> _Activity_:
Of the entries below, restate word for word only the section that runs from the line with "ATOM 1 N N ." to the line with "ATOM 5 O O .", counting both ends.

(Entries taken from a collection)
┄┄┄┄┄┄┄┄┄┄

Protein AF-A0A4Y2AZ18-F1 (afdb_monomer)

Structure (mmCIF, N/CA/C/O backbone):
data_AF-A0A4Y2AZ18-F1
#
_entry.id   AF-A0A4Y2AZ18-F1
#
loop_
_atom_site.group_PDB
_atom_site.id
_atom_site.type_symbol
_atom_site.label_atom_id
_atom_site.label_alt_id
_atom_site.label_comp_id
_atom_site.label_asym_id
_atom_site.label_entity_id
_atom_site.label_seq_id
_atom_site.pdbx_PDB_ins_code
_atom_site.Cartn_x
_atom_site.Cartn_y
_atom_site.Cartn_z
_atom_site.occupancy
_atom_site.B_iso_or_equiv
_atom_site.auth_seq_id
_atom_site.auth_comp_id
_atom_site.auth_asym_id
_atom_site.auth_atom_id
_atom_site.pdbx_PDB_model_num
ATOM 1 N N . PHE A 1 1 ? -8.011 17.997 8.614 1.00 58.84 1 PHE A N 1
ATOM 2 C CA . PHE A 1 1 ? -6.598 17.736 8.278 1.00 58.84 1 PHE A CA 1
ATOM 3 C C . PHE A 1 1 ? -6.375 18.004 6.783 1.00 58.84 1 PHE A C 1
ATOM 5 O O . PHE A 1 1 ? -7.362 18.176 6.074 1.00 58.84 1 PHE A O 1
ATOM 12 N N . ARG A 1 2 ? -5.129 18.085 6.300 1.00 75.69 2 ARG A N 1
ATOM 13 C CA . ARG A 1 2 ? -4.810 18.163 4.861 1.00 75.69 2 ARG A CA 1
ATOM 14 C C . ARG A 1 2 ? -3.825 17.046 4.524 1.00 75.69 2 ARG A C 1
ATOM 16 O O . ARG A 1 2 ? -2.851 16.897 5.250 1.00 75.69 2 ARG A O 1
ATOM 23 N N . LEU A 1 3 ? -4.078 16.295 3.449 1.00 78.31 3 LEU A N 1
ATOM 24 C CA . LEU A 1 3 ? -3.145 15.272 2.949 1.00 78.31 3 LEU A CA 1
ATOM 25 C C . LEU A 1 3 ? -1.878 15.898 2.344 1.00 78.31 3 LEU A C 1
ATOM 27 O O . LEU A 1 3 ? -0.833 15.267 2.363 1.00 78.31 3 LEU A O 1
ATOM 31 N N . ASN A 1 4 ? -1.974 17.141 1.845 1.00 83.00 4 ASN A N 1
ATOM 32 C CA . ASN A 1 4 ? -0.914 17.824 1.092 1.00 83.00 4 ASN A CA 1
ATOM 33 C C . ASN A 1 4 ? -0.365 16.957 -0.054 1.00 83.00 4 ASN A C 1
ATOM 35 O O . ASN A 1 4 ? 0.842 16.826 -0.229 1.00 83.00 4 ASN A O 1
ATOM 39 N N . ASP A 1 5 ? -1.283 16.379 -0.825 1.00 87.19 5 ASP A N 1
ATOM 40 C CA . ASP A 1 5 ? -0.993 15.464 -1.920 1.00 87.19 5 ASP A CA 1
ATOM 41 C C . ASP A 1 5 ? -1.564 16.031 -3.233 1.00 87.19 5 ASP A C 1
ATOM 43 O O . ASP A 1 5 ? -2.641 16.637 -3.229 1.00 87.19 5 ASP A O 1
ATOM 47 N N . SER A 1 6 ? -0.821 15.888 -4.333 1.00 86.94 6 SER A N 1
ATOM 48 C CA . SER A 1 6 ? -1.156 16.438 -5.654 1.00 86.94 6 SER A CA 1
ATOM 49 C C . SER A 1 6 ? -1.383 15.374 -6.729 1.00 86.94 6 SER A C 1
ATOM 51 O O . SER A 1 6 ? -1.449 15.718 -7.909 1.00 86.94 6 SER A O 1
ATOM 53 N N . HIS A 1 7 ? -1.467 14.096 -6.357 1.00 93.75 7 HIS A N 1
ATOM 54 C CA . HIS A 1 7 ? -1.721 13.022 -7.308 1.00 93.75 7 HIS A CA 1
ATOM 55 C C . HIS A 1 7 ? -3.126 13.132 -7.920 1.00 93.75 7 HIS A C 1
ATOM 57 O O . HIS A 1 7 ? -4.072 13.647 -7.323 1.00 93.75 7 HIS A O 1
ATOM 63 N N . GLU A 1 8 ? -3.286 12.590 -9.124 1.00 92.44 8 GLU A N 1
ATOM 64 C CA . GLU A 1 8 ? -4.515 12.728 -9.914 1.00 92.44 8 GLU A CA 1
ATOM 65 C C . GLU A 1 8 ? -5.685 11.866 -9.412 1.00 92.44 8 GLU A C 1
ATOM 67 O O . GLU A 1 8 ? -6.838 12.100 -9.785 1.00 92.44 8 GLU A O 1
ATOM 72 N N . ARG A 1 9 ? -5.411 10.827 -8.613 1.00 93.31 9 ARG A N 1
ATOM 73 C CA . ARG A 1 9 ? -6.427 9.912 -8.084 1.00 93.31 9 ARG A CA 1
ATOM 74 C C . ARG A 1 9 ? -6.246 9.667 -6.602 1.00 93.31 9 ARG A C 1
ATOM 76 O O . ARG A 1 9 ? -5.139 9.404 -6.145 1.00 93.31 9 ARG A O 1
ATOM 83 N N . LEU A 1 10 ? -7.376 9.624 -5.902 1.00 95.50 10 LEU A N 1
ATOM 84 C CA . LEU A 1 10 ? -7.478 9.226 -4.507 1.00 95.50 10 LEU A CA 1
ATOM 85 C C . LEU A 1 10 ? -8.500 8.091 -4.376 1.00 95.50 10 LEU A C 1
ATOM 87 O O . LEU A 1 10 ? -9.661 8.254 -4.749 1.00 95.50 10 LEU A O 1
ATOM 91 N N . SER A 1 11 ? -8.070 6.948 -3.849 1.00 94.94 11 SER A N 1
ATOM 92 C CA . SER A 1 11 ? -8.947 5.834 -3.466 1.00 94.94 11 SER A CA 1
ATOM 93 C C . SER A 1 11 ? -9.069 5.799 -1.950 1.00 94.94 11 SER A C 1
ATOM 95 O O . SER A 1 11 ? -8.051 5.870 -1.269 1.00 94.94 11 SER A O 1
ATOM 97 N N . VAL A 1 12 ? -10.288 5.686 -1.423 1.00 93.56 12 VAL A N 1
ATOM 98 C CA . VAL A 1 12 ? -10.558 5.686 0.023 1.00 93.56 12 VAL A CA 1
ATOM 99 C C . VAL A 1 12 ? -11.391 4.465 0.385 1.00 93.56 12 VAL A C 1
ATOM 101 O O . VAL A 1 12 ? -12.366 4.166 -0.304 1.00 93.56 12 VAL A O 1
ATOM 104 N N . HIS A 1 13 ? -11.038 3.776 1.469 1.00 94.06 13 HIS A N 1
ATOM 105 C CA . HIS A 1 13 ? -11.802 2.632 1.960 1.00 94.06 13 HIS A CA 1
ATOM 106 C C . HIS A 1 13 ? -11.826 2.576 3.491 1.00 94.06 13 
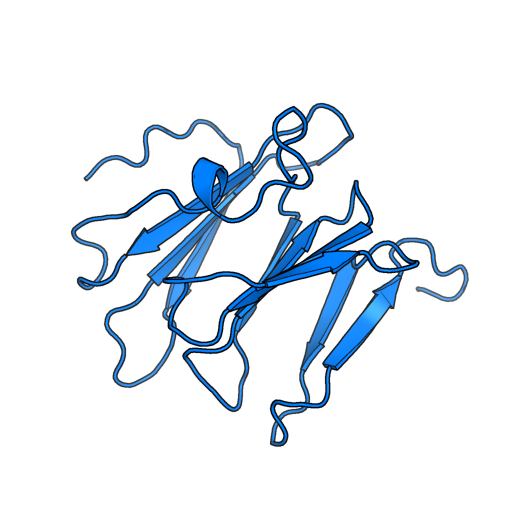HIS A C 1
ATOM 108 O O . HIS A 1 13 ? -10.817 2.808 4.153 1.00 94.06 13 HIS A O 1
ATOM 114 N N . TRP A 1 14 ? -12.983 2.223 4.051 1.00 92.88 14 TRP A N 1
ATOM 115 C CA . TRP A 1 14 ? -13.150 1.922 5.475 1.00 92.88 14 TRP A CA 1
ATOM 116 C C . TRP A 1 14 ? -12.722 0.487 5.765 1.00 92.88 14 TRP A C 1
ATOM 118 O O . TRP A 1 14 ? -13.188 -0.421 5.083 1.00 92.88 14 TRP A O 1
ATOM 128 N N . ALA A 1 15 ? -11.893 0.249 6.777 1.00 88.25 15 ALA A N 1
ATOM 129 C CA . ALA A 1 15 ? -11.412 -1.098 7.104 1.00 88.25 15 ALA A CA 1
ATOM 130 C C . ALA A 1 15 ? -12.552 -2.114 7.317 1.00 88.25 15 ALA A C 1
ATOM 132 O O . ALA A 1 15 ? -12.435 -3.278 6.943 1.00 88.25 15 ALA A O 1
ATOM 133 N N . GLY A 1 1
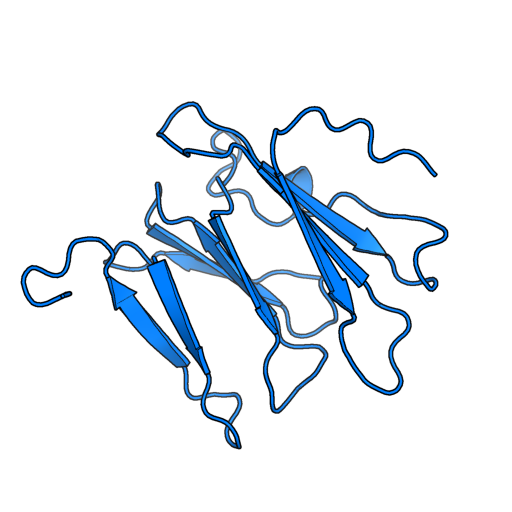6 ? -13.689 -1.664 7.858 1.00 84.56 16 GLY A N 1
ATOM 134 C CA . GLY A 1 16 ? -14.920 -2.444 7.944 1.00 84.56 16 GLY A CA 1
ATOM 135 C C . GLY A 1 16 ? -15.677 -2.212 9.248 1.00 84.56 16 GLY A C 1
ATOM 136 O O . GLY A 1 16 ? -15.378 -1.299 10.017 1.00 84.56 16 GLY A O 1
ATOM 137 N N . LYS A 1 17 ? -16.682 -3.053 9.508 1.00 82.31 17 LYS A N 1
ATOM 138 C CA . LYS A 1 17 ? -17.527 -2.956 10.707 1.00 82.31 17 LYS A CA 1
ATOM 139 C C . LYS A 1 17 ? -16.679 -3.002 11.985 1.00 82.31 17 LYS A C 1
ATOM 141 O O . LYS A 1 17 ? -15.848 -3.891 12.141 1.00 82.31 17 LYS A O 1
ATOM 146 N N . GLY A 1 18 ? -16.949 -2.080 12.910 1.00 81.50 18 GLY A N 1
ATOM 147 C CA . GLY A 1 18 ? -16.290 -2.034 14.219 1.00 81.50 18 GLY A CA 1
ATOM 148 C C . GLY A 1 18 ? -14.865 -1.477 14.202 1.00 81.50 18 GLY A C 1
ATOM 149 O O . GLY A 1 18 ? -14.173 -1.613 15.203 1.00 81.50 18 GLY A O 1
ATOM 150 N N . SER A 1 19 ? -14.432 -0.866 13.096 1.00 87.94 19 SER A N 1
ATOM 151 C CA . SER A 1 19 ? -13.140 -0.193 12.983 1.00 87.94 19 SER A CA 1
ATOM 152 C C . SER A 1 19 ? -13.333 1.279 12.621 1.00 87.94 19 SER A C 1
ATOM 154 O O . SER A 1 19 ? -14.189 1.627 11.809 1.00 87.94 19 SER A O 1
ATOM 156 N N . ASP A 1 20 ? -12.522 2.135 13.229 1.00 93.56 20 ASP A N 1
ATOM 157 C CA . ASP A 1 20 ? -12.392 3.565 12.946 1.00 93.56 20 ASP A CA 1
ATOM 158 C C . ASP A 1 20 ? -11.318 3.866 11.892 1.00 93.56 20 ASP A C 1
ATOM 160 O O . ASP A 1 20 ? -10.989 5.032 11.648 1.00 93.56 20 ASP A O 1
ATOM 164 N N . VAL A 1 21 ? -10.790 2.812 11.261 1.00 96.88 21 VAL A N 1
ATOM 165 C CA . VAL A 1 21 ? -9.663 2.887 10.343 1.00 96.88 21 VAL A CA 1
ATOM 166 C C . VAL A 1 21 ? -10.123 3.179 8.921 1.00 96.88 21 VAL A C 1
ATOM 168 O O . VAL A 1 21 ? -10.996 2.497 8.372 1.00 96.88 21 VAL A O 1
ATOM 171 N N . LEU A 1 22 ? -9.484 4.171 8.300 1.00 96.94 22 LEU A N 1
ATOM 172 C CA . LEU A 1 22 ? -9.628 4.475 6.878 1.00 96.94 22 LEU A CA 1
ATOM 173 C C . LEU A 1 22 ? -8.271 4.380 6.196 1.00 96.94 22 LEU A C 1
ATOM 175 O O . LEU A 1 22 ? -7.284 4.899 6.711 1.00 96.94 22 LEU A O 1
ATOM 179 N N . ILE A 1 23 ? -8.249 3.790 5.007 1.00 97.56 23 ILE A N 1
ATOM 180 C CA . ILE A 1 23 ? -7.076 3.741 4.137 1.00 97.56 23 ILE A CA 1
ATOM 181 C C . ILE A 1 23 ? -7.323 4.644 2.934 1.00 97.56 23 ILE A C 1
ATOM 183 O O . ILE A 1 23 ? -8.374 4.567 2.294 1.00 97.56 23 ILE A O 1
ATOM 187 N N . CYS A 1 24 ? -6.337 5.476 2.622 1.00 97.50 24 CYS A N 1
ATOM 188 C CA . CYS A 1 24 ? -6.301 6.356 1.466 1.00 97.50 24 CYS A CA 1
ATOM 189 C C . CYS A 1 24 ? -5.067 6.032 0.620 1.00 97.50 24 CYS A C 1
ATOM 191 O O . CYS A 1 24 ? -3.951 6.036 1.132 1.00 97.50 24 CYS A O 1
ATOM 193 N N . LEU A 1 25 ? -5.261 5.812 -0.677 1.00 97.94 25 LEU A N 1
ATOM 194 C CA . LEU A 1 25 ? -4.188 5.686 -1.662 1.00 97.94 25 LEU A CA 1
ATOM 195 C C . LEU A 1 25 ? -4.284 6.843 -2.651 1.00 97.94 25 LEU A C 1
ATOM 197 O O . LEU A 1 25 ? -5.260 6.929 -3.402 1.00 97.94 25 LEU A O 1
ATOM 201 N N . ALA A 1 26 ? -3.268 7.699 -2.662 1.00 97.88 26 ALA A N 1
ATOM 202 C CA . ALA A 1 26 ? -3.085 8.744 -3.657 1.00 97.88 26 ALA A CA 1
ATOM 203 C C . ALA A 1 26 ? -2.063 8.284 -4.707 1.00 97.88 26 ALA A C 1
ATOM 205 O O . ALA A 1 26 ? -1.012 7.754 -4.348 1.00 97.88 26 ALA A O 1
ATOM 206 N N . ARG A 1 27 ? -2.381 8.414 -5.999 1.00 96.81 27 ARG A N 1
ATOM 207 C CA . ARG A 1 27 ? -1.521 7.930 -7.097 1.00 96.81 27 ARG A CA 1
ATOM 208 C C . ARG A 1 27 ? -1.796 8.612 -8.432 1.00 96.81 27 ARG A C 1
ATOM 210 O O . ARG A 1 27 ? -2.908 9.082 -8.685 1.00 96.81 27 ARG A O 1
ATOM 217 N N . ASP A 1 28 ? -0.814 8.565 -9.324 1.00 94.19 28 ASP A N 1
ATOM 218 C CA . ASP A 1 28 ? -0.988 8.986 -10.717 1.00 94.19 28 ASP A CA 1
ATOM 219 C C . ASP A 1 28 ? -2.026 8.118 -11.449 1.00 94.19 28 ASP A C 1
ATOM 221 O O . ASP A 1 28 ? -2.172 6.905 -11.195 1.00 94.19 28 ASP A O 1
ATOM 225 N N . ARG A 1 29 ? -2.753 8.721 -12.403 1.00 90.00 29 ARG A N 1
ATOM 226 C CA . ARG A 1 29 ? -3.758 8.020 -13.220 1.00 90.00 29 ARG A CA 1
ATOM 227 C C . ARG A 1 29 ? -3.141 6.871 -14.001 1.00 90.00 29 ARG A C 1
ATOM 229 O O . ARG A 1 29 ? -3.714 5.780 -14.040 1.00 90.00 29 ARG A O 1
ATOM 236 N N . GLN A 1 30 ? -2.002 7.127 -14.630 1.00 92.44 30 GLN A N 1
ATOM 237 C CA . GLN A 1 30 ? -1.188 6.141 -15.326 1.00 92.44 30 GLN A CA 1
ATOM 238 C C . GLN A 1 30 ? 0.177 6.107 -14.655 1.00 92.44 30 GLN A C 1
ATOM 240 O O . GLN A 1 30 ? 0.896 7.096 -14.677 1.00 92.44 30 GLN A O 1
ATOM 245 N N . GLN A 1 31 ? 0.506 4.971 -14.047 1.00 95.00 31 GLN A N 1
ATOM 246 C CA . GLN A 1 31 ? 1.779 4.800 -13.362 1.00 95.00 31 GLN A CA 1
ATOM 247 C C . GLN A 1 31 ? 2.831 4.236 -14.310 1.00 95.00 31 GLN A C 1
ATOM 249 O O . GLN A 1 31 ? 2.554 3.319 -15.088 1.00 95.00 31 GLN A O 1
ATOM 254 N N . ASN A 1 32 ? 4.038 4.773 -14.208 1.00 94.88 32 ASN A N 1
ATOM 255 C CA . ASN A 1 32 ? 5.243 4.280 -14.861 1.00 94.88 32 ASN A CA 1
ATOM 256 C C . ASN A 1 32 ? 6.421 4.324 -13.865 1.00 94.88 32 ASN A C 1
ATOM 258 O O . ASN A 1 32 ? 6.223 4.595 -12.684 1.00 94.88 32 ASN A O 1
ATOM 262 N N . ALA A 1 33 ? 7.642 4.060 -14.332 1.00 94.25 33 ALA A N 1
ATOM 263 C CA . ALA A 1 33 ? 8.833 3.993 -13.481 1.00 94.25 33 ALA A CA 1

┄┄┄┄┄┄┄┄┄┄

> _Answer section_:
ATOM 1 N N . PHE A 1 1 ? -8.011 17.997 8.614 1.00 58.84 1 PHE A N 1
ATOM 2 C CA . PHE A 1 1 ? -6.598 17.736 8.278 1.00 58.84 1 PHE A CA 1
ATOM 3 C C . PHE A 1 1 ? -6.375 18.004 6.783 1.00 58.84 1 PHE A C 1
ATOM 5 O O . PHE A 1 1 ? -7.362 18.176 6.074 1.00 58.84 1 PHE A O 1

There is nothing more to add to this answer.